Extracted records |
- - - - -
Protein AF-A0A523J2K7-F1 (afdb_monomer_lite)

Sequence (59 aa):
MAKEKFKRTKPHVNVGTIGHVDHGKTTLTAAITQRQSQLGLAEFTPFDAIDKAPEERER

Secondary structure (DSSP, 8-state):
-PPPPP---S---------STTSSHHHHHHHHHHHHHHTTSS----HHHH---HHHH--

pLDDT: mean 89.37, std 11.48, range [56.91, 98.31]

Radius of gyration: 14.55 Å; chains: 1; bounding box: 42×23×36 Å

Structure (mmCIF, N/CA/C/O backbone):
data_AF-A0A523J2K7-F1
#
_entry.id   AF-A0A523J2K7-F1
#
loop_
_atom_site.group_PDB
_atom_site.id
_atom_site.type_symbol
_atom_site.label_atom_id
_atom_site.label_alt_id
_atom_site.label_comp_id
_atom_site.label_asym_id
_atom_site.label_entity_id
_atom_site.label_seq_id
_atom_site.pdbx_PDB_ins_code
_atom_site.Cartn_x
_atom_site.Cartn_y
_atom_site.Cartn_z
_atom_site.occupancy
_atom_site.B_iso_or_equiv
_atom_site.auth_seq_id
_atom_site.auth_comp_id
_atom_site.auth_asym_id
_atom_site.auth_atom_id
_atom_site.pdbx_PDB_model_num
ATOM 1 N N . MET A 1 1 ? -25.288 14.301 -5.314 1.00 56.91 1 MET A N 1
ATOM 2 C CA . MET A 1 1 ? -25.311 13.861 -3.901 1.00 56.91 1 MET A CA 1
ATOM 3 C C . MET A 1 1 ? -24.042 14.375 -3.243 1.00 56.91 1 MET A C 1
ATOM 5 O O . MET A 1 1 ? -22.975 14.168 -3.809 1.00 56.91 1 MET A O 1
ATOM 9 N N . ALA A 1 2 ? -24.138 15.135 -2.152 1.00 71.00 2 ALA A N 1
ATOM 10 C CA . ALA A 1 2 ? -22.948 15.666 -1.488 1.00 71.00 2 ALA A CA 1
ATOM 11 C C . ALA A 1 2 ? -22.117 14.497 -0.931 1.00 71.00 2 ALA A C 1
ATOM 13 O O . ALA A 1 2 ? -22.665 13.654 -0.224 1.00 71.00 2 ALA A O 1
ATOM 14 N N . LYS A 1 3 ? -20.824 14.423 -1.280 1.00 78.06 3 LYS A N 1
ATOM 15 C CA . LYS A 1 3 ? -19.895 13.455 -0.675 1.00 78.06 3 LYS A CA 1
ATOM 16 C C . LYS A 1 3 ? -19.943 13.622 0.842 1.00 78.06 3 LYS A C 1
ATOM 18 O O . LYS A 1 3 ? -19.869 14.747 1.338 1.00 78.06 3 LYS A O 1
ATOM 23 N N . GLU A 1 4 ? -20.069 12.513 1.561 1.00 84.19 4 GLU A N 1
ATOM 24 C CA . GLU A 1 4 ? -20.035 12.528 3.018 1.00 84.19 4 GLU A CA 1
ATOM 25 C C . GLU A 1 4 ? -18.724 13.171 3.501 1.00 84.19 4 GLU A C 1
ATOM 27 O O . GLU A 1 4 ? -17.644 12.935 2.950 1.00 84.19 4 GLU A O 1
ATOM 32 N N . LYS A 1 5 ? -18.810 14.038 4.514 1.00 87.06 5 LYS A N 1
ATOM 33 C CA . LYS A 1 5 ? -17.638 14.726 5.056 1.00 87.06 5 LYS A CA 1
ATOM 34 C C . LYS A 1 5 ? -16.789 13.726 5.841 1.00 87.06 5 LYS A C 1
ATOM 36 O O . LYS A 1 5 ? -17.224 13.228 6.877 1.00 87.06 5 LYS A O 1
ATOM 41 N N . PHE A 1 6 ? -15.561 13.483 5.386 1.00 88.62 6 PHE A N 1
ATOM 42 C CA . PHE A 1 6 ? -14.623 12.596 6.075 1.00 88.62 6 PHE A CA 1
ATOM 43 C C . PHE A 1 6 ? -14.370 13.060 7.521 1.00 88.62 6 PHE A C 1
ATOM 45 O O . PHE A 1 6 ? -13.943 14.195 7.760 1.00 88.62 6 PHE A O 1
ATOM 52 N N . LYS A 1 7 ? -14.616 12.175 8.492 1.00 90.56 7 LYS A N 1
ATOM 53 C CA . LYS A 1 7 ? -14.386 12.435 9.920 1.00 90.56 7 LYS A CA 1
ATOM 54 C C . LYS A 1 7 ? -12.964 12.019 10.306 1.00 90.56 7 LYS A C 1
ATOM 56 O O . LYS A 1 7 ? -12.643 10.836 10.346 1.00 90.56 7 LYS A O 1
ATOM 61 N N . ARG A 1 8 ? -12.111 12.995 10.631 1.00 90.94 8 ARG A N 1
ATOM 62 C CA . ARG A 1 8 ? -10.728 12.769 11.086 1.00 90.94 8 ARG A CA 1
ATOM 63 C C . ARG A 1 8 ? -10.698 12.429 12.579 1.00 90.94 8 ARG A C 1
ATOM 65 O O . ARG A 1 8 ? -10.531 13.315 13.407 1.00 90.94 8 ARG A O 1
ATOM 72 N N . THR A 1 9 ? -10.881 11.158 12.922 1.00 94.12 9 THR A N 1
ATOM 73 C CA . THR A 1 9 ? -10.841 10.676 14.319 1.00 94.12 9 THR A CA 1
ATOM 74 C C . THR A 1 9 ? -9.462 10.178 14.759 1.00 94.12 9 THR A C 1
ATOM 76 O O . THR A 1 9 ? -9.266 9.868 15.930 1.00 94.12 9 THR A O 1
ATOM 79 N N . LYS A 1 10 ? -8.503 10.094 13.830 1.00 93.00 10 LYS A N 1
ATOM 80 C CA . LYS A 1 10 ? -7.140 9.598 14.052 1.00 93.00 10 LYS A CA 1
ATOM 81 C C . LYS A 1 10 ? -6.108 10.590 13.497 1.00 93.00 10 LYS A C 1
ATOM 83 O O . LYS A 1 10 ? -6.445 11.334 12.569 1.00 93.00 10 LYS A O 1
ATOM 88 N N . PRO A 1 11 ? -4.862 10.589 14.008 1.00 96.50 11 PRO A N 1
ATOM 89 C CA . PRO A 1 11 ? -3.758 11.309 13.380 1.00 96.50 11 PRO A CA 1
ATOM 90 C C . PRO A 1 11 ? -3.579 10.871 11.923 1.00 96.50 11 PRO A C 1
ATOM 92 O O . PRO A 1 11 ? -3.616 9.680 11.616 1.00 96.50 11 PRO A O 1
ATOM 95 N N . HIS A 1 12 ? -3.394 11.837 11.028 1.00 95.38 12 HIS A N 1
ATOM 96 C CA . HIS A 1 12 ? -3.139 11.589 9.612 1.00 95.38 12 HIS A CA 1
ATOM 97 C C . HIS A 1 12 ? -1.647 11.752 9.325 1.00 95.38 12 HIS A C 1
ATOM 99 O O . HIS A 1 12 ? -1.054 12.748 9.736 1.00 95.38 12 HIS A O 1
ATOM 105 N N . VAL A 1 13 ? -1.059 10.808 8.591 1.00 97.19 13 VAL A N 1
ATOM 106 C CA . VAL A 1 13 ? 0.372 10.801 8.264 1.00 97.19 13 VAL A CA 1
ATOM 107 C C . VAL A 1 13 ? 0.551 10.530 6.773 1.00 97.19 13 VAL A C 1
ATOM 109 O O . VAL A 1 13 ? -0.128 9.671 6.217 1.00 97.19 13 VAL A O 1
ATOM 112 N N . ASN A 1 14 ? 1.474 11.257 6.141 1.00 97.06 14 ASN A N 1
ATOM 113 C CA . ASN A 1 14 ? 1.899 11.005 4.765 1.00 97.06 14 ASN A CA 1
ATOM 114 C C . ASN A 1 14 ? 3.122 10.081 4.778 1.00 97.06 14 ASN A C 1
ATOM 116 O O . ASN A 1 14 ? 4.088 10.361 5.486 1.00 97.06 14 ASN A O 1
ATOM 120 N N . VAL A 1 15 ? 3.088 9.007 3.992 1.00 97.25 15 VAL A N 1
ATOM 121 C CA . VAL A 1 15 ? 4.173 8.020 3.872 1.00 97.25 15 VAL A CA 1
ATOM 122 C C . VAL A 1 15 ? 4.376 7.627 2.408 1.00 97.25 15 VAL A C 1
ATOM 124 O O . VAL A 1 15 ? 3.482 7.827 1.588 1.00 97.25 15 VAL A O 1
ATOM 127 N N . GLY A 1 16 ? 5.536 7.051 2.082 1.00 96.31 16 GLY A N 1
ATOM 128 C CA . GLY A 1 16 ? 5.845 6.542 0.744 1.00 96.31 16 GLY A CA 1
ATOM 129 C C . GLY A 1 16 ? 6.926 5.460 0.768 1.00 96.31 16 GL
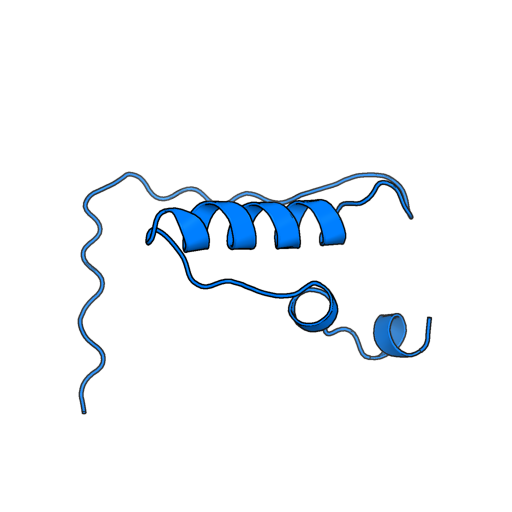Y A C 1
ATOM 130 O O . GLY A 1 16 ? 7.766 5.430 1.666 1.00 96.31 16 GLY A O 1
ATOM 131 N N . THR A 1 17 ? 6.893 4.557 -0.213 1.00 96.38 17 THR A N 1
ATOM 132 C CA . THR A 1 17 ? 7.886 3.486 -0.386 1.00 96.38 17 THR A CA 1
ATOM 133 C C . THR A 1 17 ? 9.024 3.947 -1.299 1.00 96.38 17 THR A C 1
ATOM 135 O O . THR A 1 17 ? 8.770 4.343 -2.435 1.00 96.38 17 THR A O 1
ATOM 138 N N . ILE A 1 18 ? 10.274 3.845 -0.844 1.00 96.19 18 ILE A N 1
ATOM 139 C CA . ILE A 1 18 ? 11.487 4.188 -1.611 1.00 96.19 18 ILE A CA 1
ATOM 140 C C . ILE A 1 18 ? 12.428 2.978 -1.709 1.00 96.19 18 ILE A C 1
ATOM 142 O O . ILE A 1 18 ? 12.336 2.061 -0.897 1.00 96.19 18 ILE A O 1
ATOM 146 N N . GLY A 1 19 ? 13.326 2.956 -2.700 1.00 95.81 19 GLY A N 1
ATOM 147 C CA . GLY A 1 19 ? 14.272 1.850 -2.910 1.00 95.81 19 GLY A CA 1
ATOM 148 C C . GLY A 1 19 ? 14.650 1.613 -4.377 1.00 95.81 19 GLY A C 1
ATOM 149 O O . GLY A 1 19 ? 14.046 2.190 -5.283 1.00 95.81 19 GLY A O 1
ATOM 150 N N . HIS A 1 20 ? 15.635 0.738 -4.605 1.00 96.75 20 HIS A N 1
ATOM 151 C CA . HIS A 1 20 ? 16.163 0.401 -5.937 1.00 96.75 20 HIS A CA 1
ATOM 152 C C . HIS A 1 20 ? 15.093 -0.193 -6.870 1.00 96.75 20 HIS A C 1
ATOM 154 O O . HIS A 1 20 ? 14.043 -0.651 -6.402 1.00 96.75 20 HIS A O 1
ATOM 160 N N . VAL A 1 21 ? 15.327 -0.145 -8.187 1.00 91.88 21 VAL A N 1
ATOM 161 C CA . VAL A 1 21 ? 14.437 -0.754 -9.192 1.00 91.88 21 VAL A CA 1
ATOM 162 C C . VAL A 1 21 ? 14.211 -2.238 -8.868 1.00 91.88 21 VAL A C 1
ATOM 164 O O . VAL A 1 21 ? 15.070 -2.880 -8.274 1.00 91.88 21 VAL A O 1
ATOM 167 N N . ASP A 1 22 ? 13.000 -2.731 -9.121 1.00 90.50 22 ASP A N 1
ATOM 168 C CA . ASP A 1 22 ? 12.567 -4.118 -8.871 1.00 90.50 22 ASP A CA 1
ATOM 169 C C . ASP A 1 22 ? 12.585 -4.621 -7.417 1.00 90.50 22 ASP A C 1
ATOM 171 O O . ASP A 1 22 ? 12.207 -5.754 -7.140 1.00 90.50 22 ASP A O 1
ATOM 175 N N . HIS A 1 23 ? 12.862 -3.760 -6.433 1.00 96.81 23 HIS A N 1
ATOM 176 C CA . HIS A 1 23 ? 12.749 -4.115 -5.008 1.00 96.81 23 HIS A CA 1
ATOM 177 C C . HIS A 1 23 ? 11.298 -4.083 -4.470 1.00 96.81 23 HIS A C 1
- - - - -
WHAT YOU WILL DO | From the entries above, restate word for word the lines from the line containing "ATOM 16 C C" to the line containing "ATOM 27 O O", both ends included, and nothing more.

RESULT OF THE TASK |
ATOM 16 C C . LYS A 1 3 ? -19.943 13.622 0.842 1.00 78.06 3 LYS A C 1
ATOM 18 O O . LYS A 1 3 ? -19.869 14.747 1.338 1.00 78.06 3 LYS A O 1
ATOM 23 N N . GLU A 1 4 ? -20.069 12.513 1.561 1.00 84.19 4 GLU A N 1
ATOM 24 C CA . GLU A 1 4 ? -20.035 12.528 3.018 1.00 84.19 4 GLU A CA 1
ATOM 25 C C . GLU A 1 4 ? -18.724 13.171 3.501 1.00 84.19 4 GLU A C 1
ATOM 27 O O . GLU A 1 4 ? -17.644 12.935 2.950 1.00 84.19 4 GLU A O 1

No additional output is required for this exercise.